I’ve read, and intentionally not read, David Brooks in the NY Times for some years. I used to be infuriated with his smug conservatism and avoid him altogether. He has evolved, according both to my reading of him and to himself. He wrote the following on 14 August: “The veneer of civilization is thin and if you simply start breaking things you get nihilism, not progress.” It’s why the most effective revolutionary leaders are not the best suited to run the shop after they win. Manela excepted. Everyone has a different skill set.

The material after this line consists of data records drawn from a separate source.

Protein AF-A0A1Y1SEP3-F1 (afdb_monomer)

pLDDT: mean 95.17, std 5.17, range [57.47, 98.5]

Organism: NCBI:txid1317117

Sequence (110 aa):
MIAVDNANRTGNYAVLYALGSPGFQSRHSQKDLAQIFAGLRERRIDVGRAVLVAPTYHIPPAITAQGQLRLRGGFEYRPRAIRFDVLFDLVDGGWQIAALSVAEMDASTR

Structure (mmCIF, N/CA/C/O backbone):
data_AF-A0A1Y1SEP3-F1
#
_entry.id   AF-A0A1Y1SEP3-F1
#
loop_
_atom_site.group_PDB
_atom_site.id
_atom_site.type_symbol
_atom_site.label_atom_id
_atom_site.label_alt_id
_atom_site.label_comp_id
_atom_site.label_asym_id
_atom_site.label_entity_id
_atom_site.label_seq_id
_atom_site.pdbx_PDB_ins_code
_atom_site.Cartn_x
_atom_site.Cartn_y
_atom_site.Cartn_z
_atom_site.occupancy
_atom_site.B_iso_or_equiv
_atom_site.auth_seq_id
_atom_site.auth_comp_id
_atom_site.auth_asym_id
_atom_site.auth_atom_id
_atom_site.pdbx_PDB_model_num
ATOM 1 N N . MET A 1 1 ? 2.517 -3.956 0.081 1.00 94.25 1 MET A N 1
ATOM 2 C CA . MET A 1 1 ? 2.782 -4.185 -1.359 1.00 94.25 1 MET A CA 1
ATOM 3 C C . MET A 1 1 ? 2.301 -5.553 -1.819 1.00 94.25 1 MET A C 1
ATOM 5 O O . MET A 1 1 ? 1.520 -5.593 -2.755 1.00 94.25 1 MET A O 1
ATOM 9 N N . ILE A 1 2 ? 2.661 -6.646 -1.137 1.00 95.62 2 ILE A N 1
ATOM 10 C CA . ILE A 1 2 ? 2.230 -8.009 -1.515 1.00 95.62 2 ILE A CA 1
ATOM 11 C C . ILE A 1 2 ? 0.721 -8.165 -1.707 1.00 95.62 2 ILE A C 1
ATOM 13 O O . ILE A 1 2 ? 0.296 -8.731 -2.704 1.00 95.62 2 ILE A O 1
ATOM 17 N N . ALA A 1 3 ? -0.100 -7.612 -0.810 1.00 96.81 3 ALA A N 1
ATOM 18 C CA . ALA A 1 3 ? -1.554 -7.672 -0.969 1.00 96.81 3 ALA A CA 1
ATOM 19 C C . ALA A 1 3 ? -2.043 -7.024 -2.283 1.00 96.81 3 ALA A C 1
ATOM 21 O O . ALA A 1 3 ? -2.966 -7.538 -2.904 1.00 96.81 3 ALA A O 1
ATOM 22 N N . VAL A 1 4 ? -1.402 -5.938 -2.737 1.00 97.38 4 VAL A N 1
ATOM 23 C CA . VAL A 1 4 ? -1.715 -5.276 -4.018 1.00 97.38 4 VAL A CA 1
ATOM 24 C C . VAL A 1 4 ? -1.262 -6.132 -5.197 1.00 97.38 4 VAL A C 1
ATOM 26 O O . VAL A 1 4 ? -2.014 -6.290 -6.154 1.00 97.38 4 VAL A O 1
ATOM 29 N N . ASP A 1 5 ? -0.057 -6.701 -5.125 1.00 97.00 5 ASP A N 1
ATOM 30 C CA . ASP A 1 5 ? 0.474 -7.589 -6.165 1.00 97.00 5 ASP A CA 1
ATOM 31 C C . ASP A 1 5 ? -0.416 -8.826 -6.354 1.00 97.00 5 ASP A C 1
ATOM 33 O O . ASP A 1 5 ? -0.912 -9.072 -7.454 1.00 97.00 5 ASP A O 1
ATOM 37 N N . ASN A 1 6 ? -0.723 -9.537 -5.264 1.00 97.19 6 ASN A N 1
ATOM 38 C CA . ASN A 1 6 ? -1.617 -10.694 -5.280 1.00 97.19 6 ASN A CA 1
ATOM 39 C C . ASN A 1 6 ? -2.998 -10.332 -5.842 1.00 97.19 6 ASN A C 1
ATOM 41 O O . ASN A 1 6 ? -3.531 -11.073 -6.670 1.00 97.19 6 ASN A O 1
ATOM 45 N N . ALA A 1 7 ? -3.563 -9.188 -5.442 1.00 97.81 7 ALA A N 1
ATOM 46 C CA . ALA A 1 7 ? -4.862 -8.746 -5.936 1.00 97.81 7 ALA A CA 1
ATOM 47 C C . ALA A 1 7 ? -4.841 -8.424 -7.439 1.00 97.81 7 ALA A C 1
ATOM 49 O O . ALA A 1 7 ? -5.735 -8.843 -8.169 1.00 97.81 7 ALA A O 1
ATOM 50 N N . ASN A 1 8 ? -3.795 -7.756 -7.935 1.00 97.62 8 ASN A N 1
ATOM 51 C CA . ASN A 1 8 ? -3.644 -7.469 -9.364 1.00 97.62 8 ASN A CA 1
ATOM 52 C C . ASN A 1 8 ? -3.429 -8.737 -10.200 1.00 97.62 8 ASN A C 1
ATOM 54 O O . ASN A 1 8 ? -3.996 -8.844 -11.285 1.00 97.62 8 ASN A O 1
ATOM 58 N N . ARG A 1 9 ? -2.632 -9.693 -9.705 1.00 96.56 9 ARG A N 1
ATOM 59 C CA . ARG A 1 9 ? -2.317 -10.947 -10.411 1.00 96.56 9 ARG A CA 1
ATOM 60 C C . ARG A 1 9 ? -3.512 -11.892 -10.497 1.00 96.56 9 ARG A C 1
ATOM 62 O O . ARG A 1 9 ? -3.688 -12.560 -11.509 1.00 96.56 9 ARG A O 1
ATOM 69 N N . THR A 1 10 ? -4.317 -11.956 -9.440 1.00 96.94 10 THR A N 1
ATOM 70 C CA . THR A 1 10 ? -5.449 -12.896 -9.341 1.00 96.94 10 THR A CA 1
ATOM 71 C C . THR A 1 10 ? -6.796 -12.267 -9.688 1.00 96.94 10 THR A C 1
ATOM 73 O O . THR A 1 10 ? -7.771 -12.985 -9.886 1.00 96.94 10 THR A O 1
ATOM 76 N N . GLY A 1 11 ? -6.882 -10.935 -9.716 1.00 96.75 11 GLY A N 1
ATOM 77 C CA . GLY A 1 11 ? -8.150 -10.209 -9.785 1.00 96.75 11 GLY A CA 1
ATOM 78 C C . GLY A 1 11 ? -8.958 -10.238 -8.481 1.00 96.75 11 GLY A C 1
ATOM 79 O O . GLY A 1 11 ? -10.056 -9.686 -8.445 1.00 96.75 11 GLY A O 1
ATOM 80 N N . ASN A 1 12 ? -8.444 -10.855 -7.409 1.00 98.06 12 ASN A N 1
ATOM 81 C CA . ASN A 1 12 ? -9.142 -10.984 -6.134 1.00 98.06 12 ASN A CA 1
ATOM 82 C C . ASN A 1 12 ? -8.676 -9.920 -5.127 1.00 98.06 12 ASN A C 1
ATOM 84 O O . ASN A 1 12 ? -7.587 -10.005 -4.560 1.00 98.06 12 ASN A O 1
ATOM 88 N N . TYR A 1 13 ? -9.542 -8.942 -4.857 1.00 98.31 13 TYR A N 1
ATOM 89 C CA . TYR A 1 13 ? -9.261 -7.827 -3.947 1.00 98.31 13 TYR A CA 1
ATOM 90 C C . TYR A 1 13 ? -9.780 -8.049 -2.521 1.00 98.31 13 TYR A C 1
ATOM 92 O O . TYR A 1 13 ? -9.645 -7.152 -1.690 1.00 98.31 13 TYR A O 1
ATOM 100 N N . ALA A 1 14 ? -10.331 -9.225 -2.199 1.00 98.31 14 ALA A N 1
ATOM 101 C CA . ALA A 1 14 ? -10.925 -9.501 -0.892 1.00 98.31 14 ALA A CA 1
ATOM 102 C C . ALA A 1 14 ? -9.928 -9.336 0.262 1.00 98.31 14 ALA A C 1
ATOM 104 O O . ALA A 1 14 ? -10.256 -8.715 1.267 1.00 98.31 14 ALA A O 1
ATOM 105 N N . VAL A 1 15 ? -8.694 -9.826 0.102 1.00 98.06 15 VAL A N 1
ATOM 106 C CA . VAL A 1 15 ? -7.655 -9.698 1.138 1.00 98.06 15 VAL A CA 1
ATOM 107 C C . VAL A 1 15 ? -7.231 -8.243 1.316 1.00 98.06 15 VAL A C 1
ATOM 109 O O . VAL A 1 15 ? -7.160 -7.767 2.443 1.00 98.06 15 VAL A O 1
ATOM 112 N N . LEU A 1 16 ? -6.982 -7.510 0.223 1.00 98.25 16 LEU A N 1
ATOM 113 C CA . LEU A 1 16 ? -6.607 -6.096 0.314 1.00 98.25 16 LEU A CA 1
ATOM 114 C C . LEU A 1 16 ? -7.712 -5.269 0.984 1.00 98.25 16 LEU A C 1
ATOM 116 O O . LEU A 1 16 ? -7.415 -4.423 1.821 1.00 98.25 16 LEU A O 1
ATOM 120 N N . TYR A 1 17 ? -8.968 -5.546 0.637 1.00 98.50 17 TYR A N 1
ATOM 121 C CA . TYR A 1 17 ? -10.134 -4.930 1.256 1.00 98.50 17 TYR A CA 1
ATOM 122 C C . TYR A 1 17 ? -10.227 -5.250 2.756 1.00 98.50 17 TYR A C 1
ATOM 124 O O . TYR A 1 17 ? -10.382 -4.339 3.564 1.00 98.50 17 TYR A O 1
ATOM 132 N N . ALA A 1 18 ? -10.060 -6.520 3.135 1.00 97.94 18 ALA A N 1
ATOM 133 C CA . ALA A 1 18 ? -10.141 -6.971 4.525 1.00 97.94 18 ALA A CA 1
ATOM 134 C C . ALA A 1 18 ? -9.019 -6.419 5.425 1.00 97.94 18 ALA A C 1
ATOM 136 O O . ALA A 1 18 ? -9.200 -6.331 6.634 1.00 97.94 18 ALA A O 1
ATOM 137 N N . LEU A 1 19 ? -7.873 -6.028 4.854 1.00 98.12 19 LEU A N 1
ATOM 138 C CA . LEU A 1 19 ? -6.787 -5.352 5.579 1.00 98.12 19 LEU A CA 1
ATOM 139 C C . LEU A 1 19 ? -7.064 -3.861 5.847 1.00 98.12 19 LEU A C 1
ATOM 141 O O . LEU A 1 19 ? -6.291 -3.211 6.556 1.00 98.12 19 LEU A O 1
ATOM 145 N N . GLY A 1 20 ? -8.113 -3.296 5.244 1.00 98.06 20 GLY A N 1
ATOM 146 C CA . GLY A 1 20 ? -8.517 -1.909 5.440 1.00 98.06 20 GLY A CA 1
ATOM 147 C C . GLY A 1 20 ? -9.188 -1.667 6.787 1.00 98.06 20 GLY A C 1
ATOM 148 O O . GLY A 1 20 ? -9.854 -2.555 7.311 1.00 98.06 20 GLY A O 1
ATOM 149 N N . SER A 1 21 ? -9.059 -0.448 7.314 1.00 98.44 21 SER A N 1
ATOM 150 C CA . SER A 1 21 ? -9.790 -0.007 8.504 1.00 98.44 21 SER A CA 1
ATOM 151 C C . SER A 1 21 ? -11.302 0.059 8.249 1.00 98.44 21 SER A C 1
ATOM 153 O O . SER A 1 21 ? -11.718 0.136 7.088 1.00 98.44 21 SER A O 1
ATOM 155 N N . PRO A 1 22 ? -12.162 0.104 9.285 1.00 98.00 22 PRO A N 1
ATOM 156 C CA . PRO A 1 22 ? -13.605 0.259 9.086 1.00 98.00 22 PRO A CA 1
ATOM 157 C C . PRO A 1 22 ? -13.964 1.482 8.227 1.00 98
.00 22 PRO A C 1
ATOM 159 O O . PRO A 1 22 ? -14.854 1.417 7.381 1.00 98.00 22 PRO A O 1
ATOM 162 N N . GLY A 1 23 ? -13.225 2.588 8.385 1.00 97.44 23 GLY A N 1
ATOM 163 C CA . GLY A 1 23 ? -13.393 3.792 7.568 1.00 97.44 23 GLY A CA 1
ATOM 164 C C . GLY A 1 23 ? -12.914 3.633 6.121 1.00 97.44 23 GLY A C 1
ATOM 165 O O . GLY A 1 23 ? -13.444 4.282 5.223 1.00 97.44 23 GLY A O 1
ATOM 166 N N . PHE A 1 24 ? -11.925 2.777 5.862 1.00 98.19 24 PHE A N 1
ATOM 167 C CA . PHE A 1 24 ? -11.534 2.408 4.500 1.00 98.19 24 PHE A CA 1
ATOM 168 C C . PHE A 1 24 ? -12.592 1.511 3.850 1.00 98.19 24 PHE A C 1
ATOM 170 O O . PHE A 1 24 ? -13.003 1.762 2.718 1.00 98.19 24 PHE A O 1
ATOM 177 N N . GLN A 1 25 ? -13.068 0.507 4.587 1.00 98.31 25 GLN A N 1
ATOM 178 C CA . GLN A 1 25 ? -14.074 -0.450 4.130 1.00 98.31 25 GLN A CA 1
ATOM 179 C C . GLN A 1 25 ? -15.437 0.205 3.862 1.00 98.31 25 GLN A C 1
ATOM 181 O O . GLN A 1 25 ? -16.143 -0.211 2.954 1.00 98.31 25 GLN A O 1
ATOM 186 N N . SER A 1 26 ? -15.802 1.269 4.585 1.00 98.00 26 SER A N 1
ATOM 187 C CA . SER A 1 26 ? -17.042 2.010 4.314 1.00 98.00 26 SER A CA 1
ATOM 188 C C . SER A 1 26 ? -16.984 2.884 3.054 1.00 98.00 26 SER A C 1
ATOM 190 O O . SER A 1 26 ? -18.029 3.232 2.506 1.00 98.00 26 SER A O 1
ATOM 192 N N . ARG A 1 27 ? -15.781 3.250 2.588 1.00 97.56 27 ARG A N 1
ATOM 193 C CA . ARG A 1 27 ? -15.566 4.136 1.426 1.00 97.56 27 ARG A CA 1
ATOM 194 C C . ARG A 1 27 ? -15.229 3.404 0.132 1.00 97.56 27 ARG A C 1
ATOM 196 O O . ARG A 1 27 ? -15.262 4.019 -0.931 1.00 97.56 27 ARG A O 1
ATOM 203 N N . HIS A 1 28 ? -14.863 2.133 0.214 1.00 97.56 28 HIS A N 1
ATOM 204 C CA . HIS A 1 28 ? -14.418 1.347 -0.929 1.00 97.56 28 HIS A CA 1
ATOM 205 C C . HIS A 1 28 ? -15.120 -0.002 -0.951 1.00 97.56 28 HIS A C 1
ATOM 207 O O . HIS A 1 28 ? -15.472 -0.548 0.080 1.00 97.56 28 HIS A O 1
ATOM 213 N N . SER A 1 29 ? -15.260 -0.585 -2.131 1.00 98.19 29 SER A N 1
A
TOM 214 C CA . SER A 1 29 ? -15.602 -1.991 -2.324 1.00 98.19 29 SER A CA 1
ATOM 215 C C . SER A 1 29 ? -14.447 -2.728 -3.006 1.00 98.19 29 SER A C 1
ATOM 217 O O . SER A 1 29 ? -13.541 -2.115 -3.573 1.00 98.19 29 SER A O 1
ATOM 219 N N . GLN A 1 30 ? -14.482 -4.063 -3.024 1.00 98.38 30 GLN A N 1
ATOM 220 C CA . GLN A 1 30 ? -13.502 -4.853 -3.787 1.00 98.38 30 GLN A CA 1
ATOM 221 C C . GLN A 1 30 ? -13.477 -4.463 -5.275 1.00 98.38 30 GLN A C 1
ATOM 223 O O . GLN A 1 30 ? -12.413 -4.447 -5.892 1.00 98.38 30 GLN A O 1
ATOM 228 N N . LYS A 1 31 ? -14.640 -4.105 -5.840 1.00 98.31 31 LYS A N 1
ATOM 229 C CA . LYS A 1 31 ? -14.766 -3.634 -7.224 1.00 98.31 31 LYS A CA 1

I recall an amazing film I saw as a senior in college. Eric Erikson had asked Margaret Mead to come to lecture one day. She showed a film which demonstrated the fragility of civilization. A hunter-gatherer tribe somewhere in East Africa was removed from their ancestral lands—-oil or minerals to be collected, I imagine—and resettled as an agrarian group on a bit of arid earth. The film showed the inside of a hut, with a starving, skeletal man sitting on the dirt. His wife came into the hut, concealing a root she had found and was nibbling on it clandestinely, trying not to show it to him. The group previously had crafts and rich traditions of working cooperatively that had served them for millenia. Within a few years, it all fell apart. Mothers nursed their babies for 3 years and then the latter had to forage for themselves. Nothing was crafted. No communal will or spirit. It was, suddenly, desperately, everyone for themselves. The collapse of a culture.

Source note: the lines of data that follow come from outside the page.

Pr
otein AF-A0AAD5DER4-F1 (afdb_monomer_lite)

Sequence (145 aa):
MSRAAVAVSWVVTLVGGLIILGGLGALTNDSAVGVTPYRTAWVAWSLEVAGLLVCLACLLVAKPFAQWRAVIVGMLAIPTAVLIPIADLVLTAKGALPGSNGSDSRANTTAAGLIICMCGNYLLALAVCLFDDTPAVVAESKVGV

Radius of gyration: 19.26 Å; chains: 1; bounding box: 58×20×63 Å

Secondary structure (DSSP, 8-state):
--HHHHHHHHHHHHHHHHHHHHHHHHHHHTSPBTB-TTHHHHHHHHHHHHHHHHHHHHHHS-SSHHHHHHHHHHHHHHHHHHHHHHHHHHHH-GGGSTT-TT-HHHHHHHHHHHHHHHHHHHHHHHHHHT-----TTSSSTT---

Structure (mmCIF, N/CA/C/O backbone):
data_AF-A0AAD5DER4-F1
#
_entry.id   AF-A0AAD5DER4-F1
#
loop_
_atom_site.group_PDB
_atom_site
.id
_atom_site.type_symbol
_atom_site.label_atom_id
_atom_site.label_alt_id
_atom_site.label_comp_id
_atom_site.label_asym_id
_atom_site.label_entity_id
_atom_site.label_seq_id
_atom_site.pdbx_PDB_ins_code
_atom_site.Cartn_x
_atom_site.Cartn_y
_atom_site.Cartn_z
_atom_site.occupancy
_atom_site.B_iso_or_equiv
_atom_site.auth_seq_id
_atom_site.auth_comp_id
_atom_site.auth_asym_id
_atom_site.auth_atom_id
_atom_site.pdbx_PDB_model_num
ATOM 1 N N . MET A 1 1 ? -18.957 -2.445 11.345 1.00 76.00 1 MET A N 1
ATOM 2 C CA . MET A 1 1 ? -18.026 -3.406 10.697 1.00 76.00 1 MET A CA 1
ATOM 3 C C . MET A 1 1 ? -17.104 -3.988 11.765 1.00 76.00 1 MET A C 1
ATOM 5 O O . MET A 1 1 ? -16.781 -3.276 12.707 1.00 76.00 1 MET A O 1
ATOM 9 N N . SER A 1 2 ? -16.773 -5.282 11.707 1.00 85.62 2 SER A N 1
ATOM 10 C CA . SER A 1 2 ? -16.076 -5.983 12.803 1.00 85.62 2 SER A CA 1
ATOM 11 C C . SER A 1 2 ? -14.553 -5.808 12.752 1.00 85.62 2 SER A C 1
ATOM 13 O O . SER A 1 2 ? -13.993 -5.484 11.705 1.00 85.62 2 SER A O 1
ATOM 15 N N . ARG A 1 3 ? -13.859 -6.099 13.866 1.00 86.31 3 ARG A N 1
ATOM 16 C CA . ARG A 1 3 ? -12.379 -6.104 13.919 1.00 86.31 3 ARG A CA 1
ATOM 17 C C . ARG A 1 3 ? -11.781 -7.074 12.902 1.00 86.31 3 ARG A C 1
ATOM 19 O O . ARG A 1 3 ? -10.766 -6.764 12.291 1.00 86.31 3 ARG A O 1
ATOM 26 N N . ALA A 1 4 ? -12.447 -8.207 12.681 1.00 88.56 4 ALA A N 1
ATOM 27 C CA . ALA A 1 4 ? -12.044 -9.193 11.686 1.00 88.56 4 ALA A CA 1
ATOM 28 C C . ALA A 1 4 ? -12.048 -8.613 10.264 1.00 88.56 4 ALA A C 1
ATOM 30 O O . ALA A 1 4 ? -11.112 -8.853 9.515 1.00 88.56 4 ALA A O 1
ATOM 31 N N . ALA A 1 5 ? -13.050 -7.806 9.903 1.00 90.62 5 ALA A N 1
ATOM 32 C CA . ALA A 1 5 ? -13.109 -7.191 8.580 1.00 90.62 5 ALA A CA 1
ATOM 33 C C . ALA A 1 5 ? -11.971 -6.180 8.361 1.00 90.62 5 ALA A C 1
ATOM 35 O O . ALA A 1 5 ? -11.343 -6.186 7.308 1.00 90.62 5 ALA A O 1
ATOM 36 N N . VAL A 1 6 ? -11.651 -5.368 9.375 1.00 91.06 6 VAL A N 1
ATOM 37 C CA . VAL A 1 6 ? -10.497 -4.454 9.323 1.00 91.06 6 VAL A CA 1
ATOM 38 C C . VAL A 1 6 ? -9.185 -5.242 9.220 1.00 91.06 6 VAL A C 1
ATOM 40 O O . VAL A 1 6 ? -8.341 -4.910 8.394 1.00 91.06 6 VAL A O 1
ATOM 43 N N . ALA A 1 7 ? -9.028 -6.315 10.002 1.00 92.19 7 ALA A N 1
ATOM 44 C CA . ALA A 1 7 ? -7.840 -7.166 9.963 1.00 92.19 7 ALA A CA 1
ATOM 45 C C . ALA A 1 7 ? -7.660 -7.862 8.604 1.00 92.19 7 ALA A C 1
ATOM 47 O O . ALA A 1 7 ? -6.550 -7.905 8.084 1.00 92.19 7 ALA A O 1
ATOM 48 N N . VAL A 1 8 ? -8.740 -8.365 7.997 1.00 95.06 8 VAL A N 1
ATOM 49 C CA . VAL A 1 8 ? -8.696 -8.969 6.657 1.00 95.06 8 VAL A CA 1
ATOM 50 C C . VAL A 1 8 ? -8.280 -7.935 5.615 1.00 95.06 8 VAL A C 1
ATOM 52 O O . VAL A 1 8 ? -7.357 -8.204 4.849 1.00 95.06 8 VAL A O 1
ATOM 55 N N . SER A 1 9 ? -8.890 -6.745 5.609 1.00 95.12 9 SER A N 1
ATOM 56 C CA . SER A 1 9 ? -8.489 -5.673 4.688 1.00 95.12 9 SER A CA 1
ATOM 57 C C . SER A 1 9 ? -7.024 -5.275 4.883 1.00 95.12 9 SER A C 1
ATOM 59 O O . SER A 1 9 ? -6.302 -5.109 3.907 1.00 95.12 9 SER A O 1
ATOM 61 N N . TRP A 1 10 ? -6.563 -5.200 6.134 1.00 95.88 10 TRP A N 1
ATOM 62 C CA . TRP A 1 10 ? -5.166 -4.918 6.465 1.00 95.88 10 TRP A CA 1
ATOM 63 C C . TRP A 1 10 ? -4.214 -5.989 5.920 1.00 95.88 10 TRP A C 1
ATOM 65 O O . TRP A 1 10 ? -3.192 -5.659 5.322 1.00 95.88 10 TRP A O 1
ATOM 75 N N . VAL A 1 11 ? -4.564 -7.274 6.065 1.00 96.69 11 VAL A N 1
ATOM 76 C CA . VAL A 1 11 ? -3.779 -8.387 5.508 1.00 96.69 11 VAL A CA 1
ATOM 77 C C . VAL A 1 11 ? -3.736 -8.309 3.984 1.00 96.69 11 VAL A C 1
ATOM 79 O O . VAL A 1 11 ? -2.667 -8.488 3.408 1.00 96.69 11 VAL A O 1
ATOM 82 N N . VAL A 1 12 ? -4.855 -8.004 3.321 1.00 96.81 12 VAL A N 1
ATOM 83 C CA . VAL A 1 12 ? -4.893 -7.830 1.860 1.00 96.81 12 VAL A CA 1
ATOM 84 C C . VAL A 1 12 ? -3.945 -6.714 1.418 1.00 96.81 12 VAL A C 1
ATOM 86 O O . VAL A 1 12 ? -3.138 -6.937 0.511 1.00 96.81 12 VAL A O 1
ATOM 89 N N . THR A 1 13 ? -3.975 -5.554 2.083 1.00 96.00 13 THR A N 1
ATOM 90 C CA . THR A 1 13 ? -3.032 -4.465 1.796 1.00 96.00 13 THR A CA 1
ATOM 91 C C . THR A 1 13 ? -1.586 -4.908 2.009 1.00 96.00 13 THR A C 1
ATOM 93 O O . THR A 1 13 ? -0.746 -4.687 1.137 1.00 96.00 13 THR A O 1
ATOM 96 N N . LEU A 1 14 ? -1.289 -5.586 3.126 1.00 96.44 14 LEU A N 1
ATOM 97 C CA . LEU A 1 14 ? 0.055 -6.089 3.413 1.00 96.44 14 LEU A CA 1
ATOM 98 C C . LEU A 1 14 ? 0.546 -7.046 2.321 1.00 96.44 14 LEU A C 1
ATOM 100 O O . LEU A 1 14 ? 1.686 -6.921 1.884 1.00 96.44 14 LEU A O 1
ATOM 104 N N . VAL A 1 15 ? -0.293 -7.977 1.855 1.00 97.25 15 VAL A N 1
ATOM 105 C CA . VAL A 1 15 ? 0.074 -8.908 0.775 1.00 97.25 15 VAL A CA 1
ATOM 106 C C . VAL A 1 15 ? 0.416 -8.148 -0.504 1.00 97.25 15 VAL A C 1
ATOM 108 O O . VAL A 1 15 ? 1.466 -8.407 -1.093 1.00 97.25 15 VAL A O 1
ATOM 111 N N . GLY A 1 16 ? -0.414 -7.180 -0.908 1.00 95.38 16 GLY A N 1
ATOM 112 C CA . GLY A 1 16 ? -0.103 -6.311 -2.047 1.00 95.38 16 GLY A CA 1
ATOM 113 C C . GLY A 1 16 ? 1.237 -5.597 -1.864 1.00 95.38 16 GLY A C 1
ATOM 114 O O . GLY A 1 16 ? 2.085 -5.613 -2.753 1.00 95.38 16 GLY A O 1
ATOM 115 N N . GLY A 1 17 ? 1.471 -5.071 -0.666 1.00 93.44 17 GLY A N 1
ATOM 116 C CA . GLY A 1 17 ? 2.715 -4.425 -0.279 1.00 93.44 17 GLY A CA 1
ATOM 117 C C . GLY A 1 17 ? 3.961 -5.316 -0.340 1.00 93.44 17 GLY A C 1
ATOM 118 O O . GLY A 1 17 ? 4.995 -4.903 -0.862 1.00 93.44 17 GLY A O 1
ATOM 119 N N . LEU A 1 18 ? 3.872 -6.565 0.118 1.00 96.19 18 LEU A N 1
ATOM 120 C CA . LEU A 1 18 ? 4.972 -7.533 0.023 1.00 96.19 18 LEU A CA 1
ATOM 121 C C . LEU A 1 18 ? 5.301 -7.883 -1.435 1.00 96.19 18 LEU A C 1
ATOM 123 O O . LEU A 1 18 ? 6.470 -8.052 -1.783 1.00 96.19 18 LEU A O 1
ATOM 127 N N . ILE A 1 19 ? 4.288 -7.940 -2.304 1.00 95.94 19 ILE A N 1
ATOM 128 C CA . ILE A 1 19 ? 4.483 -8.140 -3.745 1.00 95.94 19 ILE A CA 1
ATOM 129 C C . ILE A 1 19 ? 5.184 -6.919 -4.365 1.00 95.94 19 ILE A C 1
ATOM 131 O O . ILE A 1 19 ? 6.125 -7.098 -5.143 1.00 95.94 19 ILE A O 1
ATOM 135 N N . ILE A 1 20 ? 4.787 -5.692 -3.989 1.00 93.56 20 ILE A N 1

It was chilling to view. It also seems consistent with Mafia Don’s view of the world. He certainly has worked to seed a dystopian society, a projection of his inner world, during his reign. It found fertile soil and has germinated.
If Biden is elected, and there is a good chance it seems, we can look at a bullet dodged. I do worry about what desperate surprises DT has in store. What war to start, what bomb to drop, what dramatic lies to spin. “Biden hates God”. Oh, please. “Harris is part of Pizzagate.” The film about the wonderful guy who owns the named pizza parlor dispels any concern, except for the time the heavily armed man entered, demanding to see the dungeon in the basement. Flour, mozzarella cheese. No defiled children. There is an entire book written about GHW Bush and cronies involved in a satanic-pedophile ring centered in Omaha, Nebraska. It is a familiar meme. We cannot disprove the existence of god or the possible validity of any conspiracy theory. Best to keep our eyes and ears open; if you hear hoofbeats, chances are strong that it is a horse, not a zebra or a kudu…. or a unicorn. Be sensible.
I can guarantee there are no itsy bitsy spiders in our waterspouts. Down comes the rain, in torrents. I’m about to mount my elliptical for 40 minutes and then head uptown for poker and supper with friends. Are there Grab* boats?
*Grab is the Uber or Lyft service in Myanmar.